Sie sind die MacGyvers der Industrie: Tüfttler, die die Wirtschaft retten. Ingenieure können ihre Arbeitgeber frei wählen*und erhalten nach oben offene Gehälter, sie gelten als die Glückskinder des Arbeitsmarktes. Warum gibt es dann immer zu wenige von ihnen?
http://www.spiegel.de/karriere/beruf...752513,00.html
Glückskinder?... sie gelten als die Glückskinder des Arbeitsmarktes. Warum gibt es dann immer zu wenige von ihnen?
Wenn die BWLer der Verwaltung nach Hause fahren, ist für
viele Ingenieure noch lange nicht Feierabend!
Besser Bezahlt als die Bürostuhlpiloten werden sie meist auch nicht.
Soso, erstens hätten wir einen Ingenieursmangel und zweitens seien Ingenieure sowieso überbezahlt. Na, wenn diese Märchen nicht von der Arbeitgeberlobby INSM stammt, von wem dann?

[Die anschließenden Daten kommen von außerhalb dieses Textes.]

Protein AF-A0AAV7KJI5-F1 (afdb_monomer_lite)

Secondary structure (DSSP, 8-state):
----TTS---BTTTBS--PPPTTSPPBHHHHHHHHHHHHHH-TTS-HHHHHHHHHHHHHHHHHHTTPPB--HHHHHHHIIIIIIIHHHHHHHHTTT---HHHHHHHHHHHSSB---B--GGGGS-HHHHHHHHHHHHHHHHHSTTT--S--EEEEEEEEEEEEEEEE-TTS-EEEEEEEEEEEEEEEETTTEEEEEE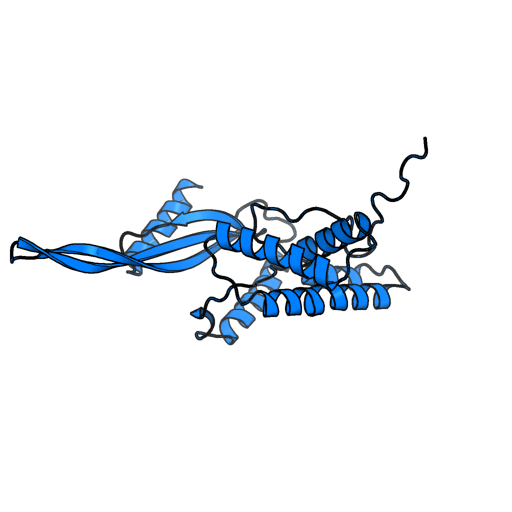--SSSSHHHHHHHHHHHHHTT-

Foldseek 3Di:
DDDDPQAWDADLQLGTQDAQDLQFQGFLSNLLSPLVVVCSVDVPQDLLNSLLVSLVSNCNSCVVVVFAFDDSVVSSVCCVPVRVVLVVVVSVVCPPDPDVVVSVVVNVSRRDGPDGGPDPVVVPDPPVVVVCVVVVVVVCVVCVPDDPDFPDKDKDKDWDWDWDFDQDPVRDTDTDTDIWIKIFIATPPPRHGLDIDTFPDPDPVRVVVRVVVSVVVVD

Sequence (219 aa):
MAENTRSKVFHPIFGYPGPIPENQLPTKLDLYNHYRMLRNEDSKSTRDDIAKELTEVLVRIYNLASIPTISELKIKQYINSDIIERAKYYGKSIQNKQQPDRIQPIISEFNVLFDVSSCKCLIQEDKTRRSRFSVRKELANEAHETINDISAIYFDGRKDQTRVLVEREDGHLHQDTANEEHYTVLSEPGNQYVAHVTPSSGKAKDIARELTDLCRERN

pLDDT: mean 78.89, std 15.3, range [34.59, 96.06]

Organism: NCBI:txid111878

Structure (mmCIF, N/CA/C/O backbone):
data_AF-A0AAV7KJI5-F1
#
_entry.id   AF-A0AAV7KJI5-F1
#
loop_
_atom_site.group_PDB
_atom_site.id
_atom_site.type_symbol
_atom_site.label_atom_id
_atom_site.label_alt_id
_atom_site.label_comp_id
_atom_site.label_asym_id
_atom_site.label_entity_id
_atom_site.label_seq_id
_atom_site.pdbx_PDB_ins_code
_atom_site.Cartn_x
_atom_site.Cartn_y
_atom_site.Cartn_z
_atom_site.occupancy
_atom_site.B_iso_or_equiv
_atom_site.auth_seq_id
_atom_site.auth_comp_id
_atom_site.auth_asym_id
_atom_site.auth_atom_id
_atom_site.pdbx_PDB_model_num
ATOM 1 N N . MET A 1 1 ? 9.181 21.357 -35.802 1.00 34.88 1 MET A N 1
ATOM 2 C CA . MET A 1 1 ? 8.713 21.113 -34.423 1.00 34.88 1 MET A CA 1
ATOM 3 C C . MET A 1 1 ? 9.007 19.653 -34.134 1.00 34.88 1 MET A C 1
ATOM 5 O O . MET A 1 1 ? 8.497 18.810 -34.853 1.00 34.88 1 MET A O 1
ATOM 9 N N . ALA A 1 2 ? 9.959 19.363 -33.247 1.00 34.59 2 ALA A N 1
ATOM 10 C CA . ALA A 1 2 ? 10.408 17.994 -32.998 1.00 34.59 2 ALA A CA 1
ATOM 11 C C . ALA A 1 2 ? 9.456 17.329 -31.997 1.00 34.59 2 ALA A C 1
ATOM 13 O O . ALA A 1 2 ? 9.423 17.706 -30.828 1.00 34.59 2 ALA A O 1
ATOM 14 N N . GLU A 1 3 ? 8.651 16.385 -32.474 1.00 40.00 3 GLU A N 1
ATOM 15 C CA . GLU A 1 3 ? 7.761 15.588 -31.637 1.00 40.00 3 GLU A CA 1
ATOM 16 C C . GLU A 1 3 ? 8.585 14.606 -30.790 1.00 40.00 3 GLU A C 1
ATOM 18 O O . GLU A 1 3 ? 9.380 13.813 -31.297 1.00 40.00 3 GLU A O 1
ATOM 23 N N . ASN A 1 4 ? 8.415 14.697 -29.471 1.00 39.59 4 ASN A N 1
ATOM 24 C CA . ASN A 1 4 ? 9.103 13.913 -28.447 1.00 39.59 4 ASN A CA 1
ATOM 25 C C . ASN A 1 4 ? 8.968 12.390 -28.669 1.00 39.59 4 ASN A C 1
ATOM 27 O O . ASN A 1 4 ? 8.004 11.761 -28.238 1.00 39.59 4 ASN A O 1
ATOM 31 N N . THR A 1 5 ? 9.988 11.754 -29.247 1.00 47.38 5 THR A N 1
ATOM 32 C CA . THR A 1 5 ? 10.053 10.295 -29.482 1.00 47.38 5 THR A CA 1
ATOM 33 C C . THR A 1 5 ? 10.518 9.489 -28.253 1.00 47.38 5 THR A C 1
ATOM 35 O O . THR A 1 5 ? 11.199 8.475 -28.383 1.00 47.38 5 THR A O 1
ATOM 38 N N . ARG A 1 6 ? 10.203 9.934 -27.028 1.00 45.97 6 ARG A N 1
ATOM 39 C CA . ARG A 1 6 ? 10.620 9.255 -25.777 1.00 45.97 6 ARG A CA 1
ATOM 40 C C . ARG A 1 6 ? 9.478 8.828 -24.859 1.00 45.97 6 ARG A C 1
ATOM 42 O O . ARG A 1 6 ? 9.730 8.327 -23.767 1.00 45.97 6 ARG A O 1
ATOM 49 N N . SER A 1 7 ? 8.228 8.948 -25.299 1.00 46.50 7 SER A N 1
ATOM 50 C CA . SER A 1 7 ? 7.136 8.275 -24.598 1.00 46.50 7 SER A CA 1
ATOM 51 C C . SER A 1 7 ? 7.312 6.748 -24.734 1.00 46.50 7 SER A C 1
ATOM 53 O O . SER A 1 7 ? 7.522 6.272 -25.848 1.00 46.50 7 SER A O 1
ATOM 55 N N . LYS A 1 8 ? 7.130 5.984 -23.647 1.00 55.50 8 LYS A N 1
ATOM 56 C CA . LYS A 1 8 ? 6.668 4.573 -23.683 1.00 55.50 8 LYS A CA 1
ATOM 57 C C . LYS A 1 8 ? 7.694 3.459 -23.981 1.00 55.50 8 LYS A C 1
ATOM 59 O O . LYS A 1 8 ? 7.373 2.524 -24.712 1.00 55.50 8 LYS A O 1
ATOM 64 N N . VAL A 1 9 ? 8.898 3.454 -23.399 1.00 69.19 9 VAL A N 1
ATOM 65 C CA . VAL A 1 9 ? 9.767 2.259 -23.526 1.00 69.19 9 VAL A CA 1
ATOM 66 C C . VAL A 1 9 ? 9.162 1.099 -22.724 1.00 69.19 9 VAL A C 1
ATOM 68 O O . VAL A 1 9 ? 9.193 1.092 -21.492 1.00 69.19 9 VAL A O 1
ATOM 71 N N . PHE A 1 10 ? 8.588 0.126 -23.422 1.00 76.62 10 PHE A N 1
ATOM 72 C CA . PHE A 1 10 ? 8.086 -1.128 -22.865 1.00 76.62 10 PHE A CA 1
ATOM 73 C C . PHE A 1 10 ? 9.197 -1.866 -22.094 1.00 76.62 10 PHE A C 1
ATOM 75 O O . PHE A 1 10 ? 10.307 -2.020 -22.602 1.00 76.62 10 PHE A O 1
ATOM 82 N N . HIS A 1 11 ? 8.929 -2.298 -20.857 1.00 81.00 11 HIS A N 1
ATOM 83 C CA . HIS A 1 11 ? 9.826 -3.189 -20.119 1.00 81.00 11 HIS A CA 1
ATOM 84 C C . HIS A 1 11 ? 9.469 -4.647 -20.437 1.00 81.00 11 HIS A C 1
ATOM 86 O O . HIS A 1 11 ? 8.316 -5.018 -20.220 1.00 81.00 11 HIS A O 1
ATOM 92 N N . PRO A 1 12 ? 10.425 -5.505 -20.843 1.00 78.00 12 PRO A N 1
ATOM 93 C CA . PRO A 1 12 ? 10.138 -6.886 -21.255 1.00 78.00 12 PRO A CA 1
ATOM 94 C C . PRO A 1 12 ? 9.394 -7.743 -20.221 1.00 78.00 12 PRO A C 1
ATOM 96 O O . PRO A 1 12 ? 8.715 -8.689 -20.594 1.00 78.00 12 PRO A O 1
ATOM 99 N N . ILE A 1 13 ? 9.548 -7.424 -18.931 1.00 82.75 13 ILE A N 1
ATOM 100 C CA . ILE A 1 13 ? 8.927 -8.157 -17.812 1.00 82.75 13 ILE A CA 1
ATOM 101 C C . ILE A 1 13 ? 7.709 -7.413 -17.249 1.00 82.75 13 ILE A C 1
ATOM 103 O O . ILE A 1 13 ? 6.738 -8.035 -16.847 1.00 82.75 13 ILE A O 1
ATOM 107 N N . PHE A 1 14 ? 7.770 -6.082 -17.188 1.00 86.94 14 PHE A N 1
ATOM 108 C CA . PHE A 1 14 ? 6.873 -5.274 -16.345 1.00 86.94 14 PHE A CA 1
ATOM 109 C C . PHE A 1 14 ? 5.936 -4.379 -17.163 1.00 86.94 14 PHE A C 1
ATOM 111 O O . PHE A 1 14 ? 5.102 -3.676 -16.606 1.00 86.94 14 PHE A O 1
ATOM 118 N N . GLY A 1 15 ? 6.057 -4.409 -18.492 1.00 86.31 15 GLY A N 1
ATOM 119 C CA . GLY A 1 15 ? 5.170 -3.687 -19.388 1.00 86.31 15 GLY A CA 1
ATOM 120 C C . GLY A 1 15 ? 5.436 -2.184 -19.444 1.00 86.31 15 GLY A C 1
ATOM 121 O O . GLY A 1 15 ? 6.583 -1.716 -19.401 1.00 86.31 15 GLY A O 1
ATOM 122 N N . TYR A 1 16 ? 4.362 -1.425 -19.639 1.00 87.62 16 TYR A N 1
ATOM 123 C CA . TYR A 1 16 ? 4.421 0.021 -19.814 1.00 87.62 16 TYR A CA 1
ATOM 124 C C . TYR A 1 16 ? 4.447 0.753 -18.466 1.00 87.62 16 TYR A C 1
ATOM 126 O O . TYR A 1 16 ? 3.773 0.330 -17.530 1.00 87.62 16 TYR A O 1
ATOM 134 N N . PRO A 1 17 ? 5.207 1.859 -18.359 1.00 91.25 17 PRO A N 1
ATOM 135 C CA . PRO A 1 17 ? 5.111 2.739 -17.200 1.00 91.25 17 PRO A CA 1
ATOM 136 C C . PRO A 1 17 ? 3.705 3.349 -17.110 1.00 91.25 17 PRO A C 1
ATOM 138 O O . PRO A 1 17 ? 3.069 3.584 -18.139 1.00 91.25 17 PRO A O 1
ATOM 141 N N . GLY A 1 18 ? 3.248 3.629 -15.893 1.00 90.50 18 GLY A N 1
ATOM 142 C CA . GLY A 1 18 ? 1.909 4.152 -15.637 1.00 90.50 18 GLY A CA 1
ATOM 143 C C . GLY A 1 18 ? 1.762 4.720 -14.223 1.00 90.50 18 GLY A C 1
ATOM 144 O O . GLY A 1 18 ? 2.649 4.513 -13.392 1.00 90.50 18 GLY A O 1
ATOM 145 N N . PRO A 1 19 ? 0.677 5.467 -13.958 1.00 91.88 19 PRO A N 1
ATOM 146 C CA . PRO A 1 19 ? 0.412 6.055 -12.651 1.00 91.88 19 PRO A CA 1
ATOM 147 C C . PRO A 1 19 ? 0.072 4.993 -11.599 1.00 91.88 19 PRO A C 1
ATOM 149 O O . PRO A 1 19 ? -0.414 3.913 -11.936 1.00 91.88 19 PRO A O 1
ATOM 152 N N . ILE A 1 20 ? 0.291 5.320 -10.321 1.00 92.12 20 ILE A N 1
ATOM 153 C CA . ILE A 1 20 ? -0.246 4.516 -9.218 1.00 92.12 20 ILE A CA 1
ATOM 154 C C . ILE A 1 20 ? -1.761 4.743 -9.158 1.00 92.12 20 ILE A C 1
ATOM 156 O O . ILE A 1 20 ? -2.197 5.894 -9.205 1.00 92.12 20 ILE A O 1
ATOM 160 N N . PRO A 1 21 ? -2.574 3.686 -9.045 1.00 87.69 21 PRO A N 1
ATOM 161 C CA . PRO A 1 21 ? -4.011 3.835 -8.879 1.00 87.69 21 PRO A CA 1
ATOM 162 C C . PRO A 1 21 ? -4.333 4.39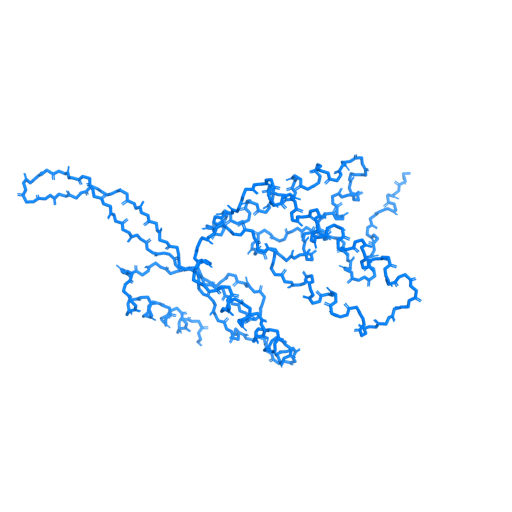5 -7.484 1.00 87.69 21 PRO A C 1
ATOM 164 O O . PRO A 1 21 ? -3.939 3.827 -6.471 1.00 87.69 21 PRO A O 1
ATOM 167 N N . GLU A 1 22 ? -5.058 5.514 -7.427 1.00 82.50 22 GLU A N 1
ATOM 168 C CA . GLU A 1 22 ? -5.331 6.233 -6.167 1.00 82.50 22 GLU A CA 1
ATOM 169 C C . GLU A 1 22 ? -6.408 5.565 -5.296 1.00 82.50 22 GLU A C 1
ATOM 171 O O . GLU A 1 22 ? -6.416 5.733 -4.080 1.00 82.50 22 GLU A O 1
ATOM 176 N N . ASN A 1 23 ? -7.299 4.781 -5.912 1.00 83.62 23 ASN A N 1
ATOM 177 C CA . ASN A 1 23 ? -8.471 4.182 -5.258 1.00 83.62 23 ASN A CA 1
ATOM 178 C C . ASN A 1 23 ? -8.266 2.718 -4.832 1.00 83.62 23 ASN A C 1
ATOM 180 O O . ASN A 1 23 ? -9.233 2.031 -4.506 1.00 83.62 23 ASN A O 1
ATOM 184 N N . GLN A 1 24 ? -7.034 2.212 -4.870 1.00 86.00 24 GLN A N 1
ATOM 185 C CA . GLN A 1 24 ? -6.709 0.860 -4.417 1.00 86.00 24 GLN A CA 1
ATOM 186 C C . GLN A 1 24 ? -5.315 0.829 -3.801 1.00 86.00 24 GLN A C 1
ATOM 188 O O . GLN A 1 24 ? -4.459 1.653 -4.124 1.00 86.00 24 GLN A O 1
ATOM 193 N N . LEU A 1 25 ? -5.071 -0.142 -2.922 1.00 88.81 25 LEU A N 1
ATOM 194 C CA . LEU A 1 25 ? -3.738 -0.316 -2.365 1.00 88.81 25 LEU A CA 1
ATOM 195 C C . LEU A 1 25 ? -2.778 -0.821 -3.457 1.00 88.81 25 LEU A C 1
ATOM 197 O O . LEU A 1 25 ? -3.089 -1.797 -4.142 1.00 88.81 25 LEU A O 1
ATOM 201 N N . PRO A 1 26 ? -1.609 -0.186 -3.629 1.00 93.94 26 PRO A N 1
ATOM 202 C CA . PRO A 1 26 ? -0.762 -0.454 -4.777 1.00 93.94 26 PRO A CA 1
ATOM 203 C C . PRO A 1 26 ? 0.067 -1.724 -4.621 1.00 93.94 26 PRO A C 1
ATOM 205 O O . PRO A 1 26 ? 0.576 -2.062 -3.546 1.00 93.94 26 PRO A O 1
ATOM 208 N N . THR A 1 27 ? 0.260 -2.407 -5.741 1.00 94.12 27 THR A N 1
ATOM 209 C CA . THR A 1 27 ? 1.185 -3.530 -5.856 1.00 94.12 27 THR A CA 1
ATOM 210 C C . THR A 1 27 ? 2.627 -3.049 -6.014 1.00 94.12 27 THR A C 1
ATOM 212 O O . THR A 1 27 ? 2.916 -1.877 -6.286 1.00 94.12 27 THR A O 1
ATOM 215 N N . LYS A 1 28 ? 3.578 -3.979 -5.891 1.00 94.50 28 LYS A N 1
ATOM 216 C CA . LYS A 1 28 ? 4.982 -3.706 -6.237 1.00 94.50 28 LYS A CA 1
ATOM 217 C C . LYS A 1 28 ? 5.140 -3.315 -7.709 1.00 94.50 28 LYS A C 1
ATOM 219 O O . LYS A 1 28 ? 6.013 -2.507 -8.032 1.00 94.50 28 LYS A O 1
ATOM 224 N N . LEU A 1 29 ? 4.314 -3.882 -8.589 1.00 93.38 29 LEU A N 1
ATOM 225 C CA . LEU A 1 29 ? 4.296 -3.565 -10.012 1.00 93.38 29 LEU A CA 1
ATOM 226 C C . LEU A 1 29 ? 3.851 -2.121 -10.254 1.00 93.38 29 LEU A C 1
ATOM 228 O O . LEU A 1 29 ? 4.531 -1.410 -10.992 1.00 93.38 29 LEU A O 1
ATOM 232 N N . ASP A 1 30 ? 2.785 -1.670 -9.590 1.00 94.56 30 ASP A N 1
ATOM 233 C CA . ASP A 1 30 ? 2.284 -0.292 -9.706 1.00 94.56 30 ASP A CA 1
ATOM 234 C C . ASP A 1 30 ? 3.368 0.718 -9.316 1.00 94.56 30 ASP A C 1
ATOM 236 O O . ASP A 1 30 ? 3.661 1.658 -10.057 1.00 94.56 30 ASP A O 1
ATOM 240 N N . LEU A 1 31 ? 4.051 0.465 -8.194 1.00 94.56 31 LEU A N 1
ATOM 241 C CA . LEU A 1 31 ? 5.170 1.289 -7.735 1.00 94.56 31 LEU A CA 1
ATOM 242 C C . LEU A 1 31 ? 6.329 1.314 -8.725 1.00 94.56 31 LEU A C 1
ATOM 244 O O . LEU A 1 31 ? 6.914 2.369 -8.969 1.00 94.56 31 LEU A O 1
ATOM 248 N N . TYR A 1 32 ? 6.683 0.163 -9.297 1.00 94.56 32 TYR A N 1
ATOM 249 C CA . TYR A 1 32 ? 7.752 0.096 -10.285 1.00 94.56 32 TYR A CA 1
ATOM 250 C C . TYR A 1 32 ? 7.386 0.834 -11.579 1.00 94.56 32 TYR A C 1
ATOM 252 O O . TYR A 1 32 ? 8.214 1.556 -12.145 1.00 94.56 32 TYR A O 1
ATOM 260 N N . ASN A 1 33 ? 6.150 0.683 -12.046 1.00 93.44 33 ASN A N 1
ATOM 261 C CA . ASN A 1 33 ? 5.668 1.342 -13.253 1.00 93.44 33 ASN A CA 1
ATOM 262 C C . ASN A 1 33 ? 5.593 2.859 -13.071 1.00 93.44 33 ASN A C 1
ATOM 264 O O . ASN A 1 33 ? 6.010 3.585 -13.979 1.00 93.44 33 ASN A O 1
ATOM 268 N N . HIS A 1 34 ? 5.194 3.330 -11.890 1.00 93.88 34 HIS A N 1
ATOM 269 C CA . HIS A 1 34 ? 5.206 4.752 -11.561 1.00 93.88 34 HIS A CA 1
ATOM 270 C C . HIS A 1 34 ? 6.619 5.304 -11.390 1.00 93.88 34 HIS A C 1
ATOM 272 O O . HIS A 1 34 ? 6.947 6.337 -11.964 1.00 93.88 34 HIS A O 1
ATOM 278 N N . TYR A 1 35 ? 7.508 4.567 -10.713 1.00 93.31 35 TYR A N 1
ATOM 279 C CA . TYR A 1 35 ? 8.932 4.904 -10.636 1.00 93.31 35 TYR A CA 1
ATOM 280 C C . TYR A 1 35 ? 9.530 5.142 -12.029 1.00 93.31 35 TYR A C 1
ATOM 282 O O . TYR A 1 35 ? 10.266 6.104 -12.257 1.00 93.31 35 TYR A O 1
ATOM 290 N N . ARG A 1 36 ? 9.217 4.258 -12.984 1.00 91.62 36 ARG A N 1
ATOM 291 C CA . ARG A 1 36 ? 9.671 4.401 -14.371 1.00 91.62 36 ARG A CA 1
ATOM 292 C C . ARG A 1 36 ? 9.017 5.576 -15.084 1.00 91.62 36 ARG A C 1
ATOM 294 O O . ARG A 1 36 ? 9.694 6.198 -15.894 1.00 91.62 36 ARG A O 1
ATOM 301 N N . MET A 1 37 ? 7.740 5.851 -14.824 1.00 91.62 37 MET A N 1
ATOM 302 C CA . MET A 1 37 ? 7.028 7.003 -15.380 1.00 91.62 37 MET A CA 1
ATOM 303 C C . MET A 1 37 ? 7.731 8.304 -14.979 1.00 91.62 37 MET A C 1
ATOM 305 O O . MET A 1 37 ? 8.236 9.001 -15.856 1.00 91.62 37 MET A O 1
ATOM 309 N N . LEU A 1 38 ? 7.917 8.521 -13.673 1.00 90.88 38 LEU A N 1
ATOM 310 C CA . LEU A 1 38 ? 8.595 9.696 -13.117 1.00 90.88 38 LEU A CA 1
ATOM 311 C C . LEU A 1 38 ? 10.031 9.828 -13.634 1.00 90.88 38 LEU A C 1
ATOM 313 O O . LEU A 1 38 ? 10.463 10.896 -14.059 1.00 90.88 38 LEU A O 1
ATOM 317 N N . ARG A 1 39 ? 10.772 8.716 -13.697 1.00 89.06 39 ARG A N 1
ATOM 318 C CA . ARG A 1 39 ? 12.143 8.718 -14.224 1.00 89.06 39 ARG A CA 1
ATOM 319 C C . ARG A 1 39 ? 12.229 9.047 -15.719 1.00 89.06 39 ARG A C 1
ATOM 321 O O . ARG A 1 39 ? 13.261 9.540 -16.177 1.00 89.06 39 ARG A O 1
ATOM 328 N N . ASN A 1 40 ? 11.198 8.712 -16.491 1.00 86.06 40 ASN A N 1
ATOM 329 C CA . ASN A 1 40 ? 11.136 9.043 -17.912 1.00 86.06 40 ASN A CA 1
ATOM 330 C C . ASN A 1 40 ? 10.734 10.507 -18.131 1.00 86.06 40 ASN A C 1
ATOM 332 O O . ASN A 1 40 ? 11.201 11.113 -19.093 1.00 86.06 40 ASN A O 1
ATOM 336 N N . GLU A 1 41 ? 9.881 11.050 -17.261 1.00 85.44 41 GLU A N 1
ATOM 337 C CA . GLU A 1 41 ? 9.426 12.444 -17.287 1.00 85.44 41 GLU A CA 1
ATOM 338 C C . GLU A 1 41 ? 10.533 13.409 -16.853 1.00 85.44 41 GLU A C 1
ATOM 340 O O . GLU A 1 41 ? 10.790 14.396 -17.545 1.00 85.44 41 GLU A O 1
ATOM 345 N N . ASP A 1 42 ? 11.260 13.078 -15.784 1.00 84.25 42 ASP A N 1
ATOM 346 C CA . ASP A 1 42 ? 12.420 13.833 -15.329 1.00 84.25 42 ASP A CA 1
ATOM 347 C C . ASP A 1 42 ? 13.654 12.943 -15.130 1.00 84.25 42 ASP A C 1
ATOM 349 O O . ASP A 1 42 ? 13.923 12.375 -14.071 1.00 84.25 42 ASP A O 1
ATOM 353 N N . SER A 1 43 ? 14.479 12.886 -16.176 1.00 77.38 43 SER A N 1
ATOM 354 C CA . SER A 1 43 ? 15.752 12.157 -16.152 1.00 77.38 43 SER A CA 1
ATOM 355 C C . SER A 1 43 ? 16.803 12.723 -15.184 1.00 77.38 43 SER A C 1
ATOM 357 O O . SER A 1 43 ? 17.810 12.049 -14.949 1.00 77.38 43 SER A O 1
ATOM 359 N N . LYS A 1 44 ? 16.616 13.946 -14.660 1.00 85.12 44 LYS A N 1
ATOM 360 C CA . LYS A 1 44 ? 17.558 14.589 -13.729 1.00 85.12 44 LYS A CA 1
ATOM 361 C C . LYS A 1 44 ? 17.265 14.242 -12.275 1.00 85.12 44 LYS A C 1
ATOM 363 O O . LYS A 1 44 ? 18.202 14.232 -11.478 1.00 85.12 44 LYS A O 1
ATOM 368 N N . SER A 1 45 ? 16.005 13.960 -11.950 1.00 87.00 45 SER A N 1
ATOM 369 C CA . SER A 1 45 ? 15.586 13.566 -10.608 1.00 87.00 45 SER A CA 1
ATOM 370 C C . SER A 1 45 ? 16.392 12.366 -10.117 1.00 87.00 45 SER A C 1
ATOM 372 O O . SER A 1 45 ? 16.588 11.368 -10.826 1.00 87.00 45 SER A O 1
ATOM 374 N N . THR A 1 46 ? 16.910 12.461 -8.892 1.00 90.31 46 THR A N 1
ATOM 375 C CA . THR A 1 46 ? 17.709 11.376 -8.333 1.00 90.31 46 THR A CA 1
ATOM 376 C C . THR A 1 46 ? 16.814 10.209 -7.930 1.00 90.31 46 THR A C 1
ATOM 378 O O . THR A 1 46 ? 15.600 10.324 -7.761 1.00 90.31 46 THR A O 1
ATOM 381 N N . ARG A 1 47 ? 17.424 9.037 -7.727 1.00 87.62 47 ARG A N 1
ATOM 382 C CA . ARG A 1 47 ? 16.702 7.872 -7.200 1.00 87.62 47 ARG A CA 1
ATOM 383 C C . ARG A 1 47 ? 16.045 8.172 -5.845 1.00 87.62 47 ARG A C 1
ATOM 385 O O . ARG A 1 47 ? 14.993 7.605 -5.573 1.00 87.62 47 ARG A O 1
ATOM 392 N N . ASP A 1 48 ? 16.667 9.010 -5.016 1.00 89.12 48 ASP A N 1
ATOM 393 C CA . ASP A 1 48 ? 16.123 9.353 -3.701 1.00 89.12 48 ASP A CA 1
ATOM 394 C C . ASP A 1 48 ? 14.935 10.317 -3.803 1.00 89.12 48 ASP A C 1
ATOM 396 O O . ASP A 1 48 ? 13.958 10.129 -3.081 1.00 89.12 48 ASP A O 1
ATOM 400 N N . ASP A 1 49 ? 14.979 11.262 -4.749 1.00 91.62 49 ASP A N 1
ATOM 401 C CA . ASP A 1 49 ? 13.875 12.194 -5.017 1.00 91.62 49 ASP A CA 1
ATOM 402 C C . ASP A 1 49 ? 12.619 11.435 -5.459 1.00 91.62 49 ASP A C 1
ATOM 404 O O . ASP A 1 49 ? 11.556 11.584 -4.862 1.00 91.62 49 ASP A O 1
ATOM 408 N N . ILE A 1 50 ? 12.763 10.515 -6.420 1.00 92.88 50 ILE A N 1
ATOM 409 C CA . ILE A 1 50 ? 11.640 9.694 -6.898 1.00 92.88 50 ILE A CA 1
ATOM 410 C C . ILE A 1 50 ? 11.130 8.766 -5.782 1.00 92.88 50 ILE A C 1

...klingt ja so ziemlich nach Schlaraffenland. Ich bin selbst zwar kein Inschenjör, aber wenn ich mich mit Freunden aus dem Bereich unterhalte (inklusive Leuten, die bei Herrenknecht beschäftigt sind) klingt das leider ganz anders. Nach oben hin offene Gehälter? Von wegen. Unbezahlte Überstunden? Sehr wohl. Willkürlich agierende Vorgesetzte? Nicht gerade die Ausnahme. Abwechslungsreiche Tätigkeiten? Gerade in den ersten Jahren eher stupdides Werte-Messen und Ausfüllen von Ecel-Tabellen. Na Prost Mahlzeit. Technik ist sicherlich was faszinierendes, aber die Unternehmen machen wirklich alles, um es langweilig erscheinen zu lassen.
Weil zu wenige von ihnen Atlas Shrugged lesen & den Fehler machen sich ausbeuten zu lassen - Ingenieure sollten *viel* weniger arbeiten, verdienen *viel* höhere Gehälter, kürzere Arbeitszeiten, durchaus immer mal wieder ein Sabbatical Jahr & müssen unbedingt Druck machen *nicht* flexibel sein zu müssen. Es ist wichtig dass solche 'Glückskinder' ihren Vorteil gnadenlos ausnutzen & lieber mal Zeit mit ihrer Freundin verschwenden als zu arbeiten :P
Der Beruf des Ingenieurs wurde über lange Zeiten regelrecht denunziert. Ingenieure, das waren die autistischen Tüftler, die weder englisch sprechen können, noch über signifikante management-Qualitäten verfügen.
Außerdem war das Studium zu schwer.
Deshalb haben sich die köfferchentragenden Nadelstreifenfuzzis durchgesetzt. Über lange Zeit galt auch die These, dass man nichts vom Thema der Firma verstehen muss, sondern bloß managen können müsste.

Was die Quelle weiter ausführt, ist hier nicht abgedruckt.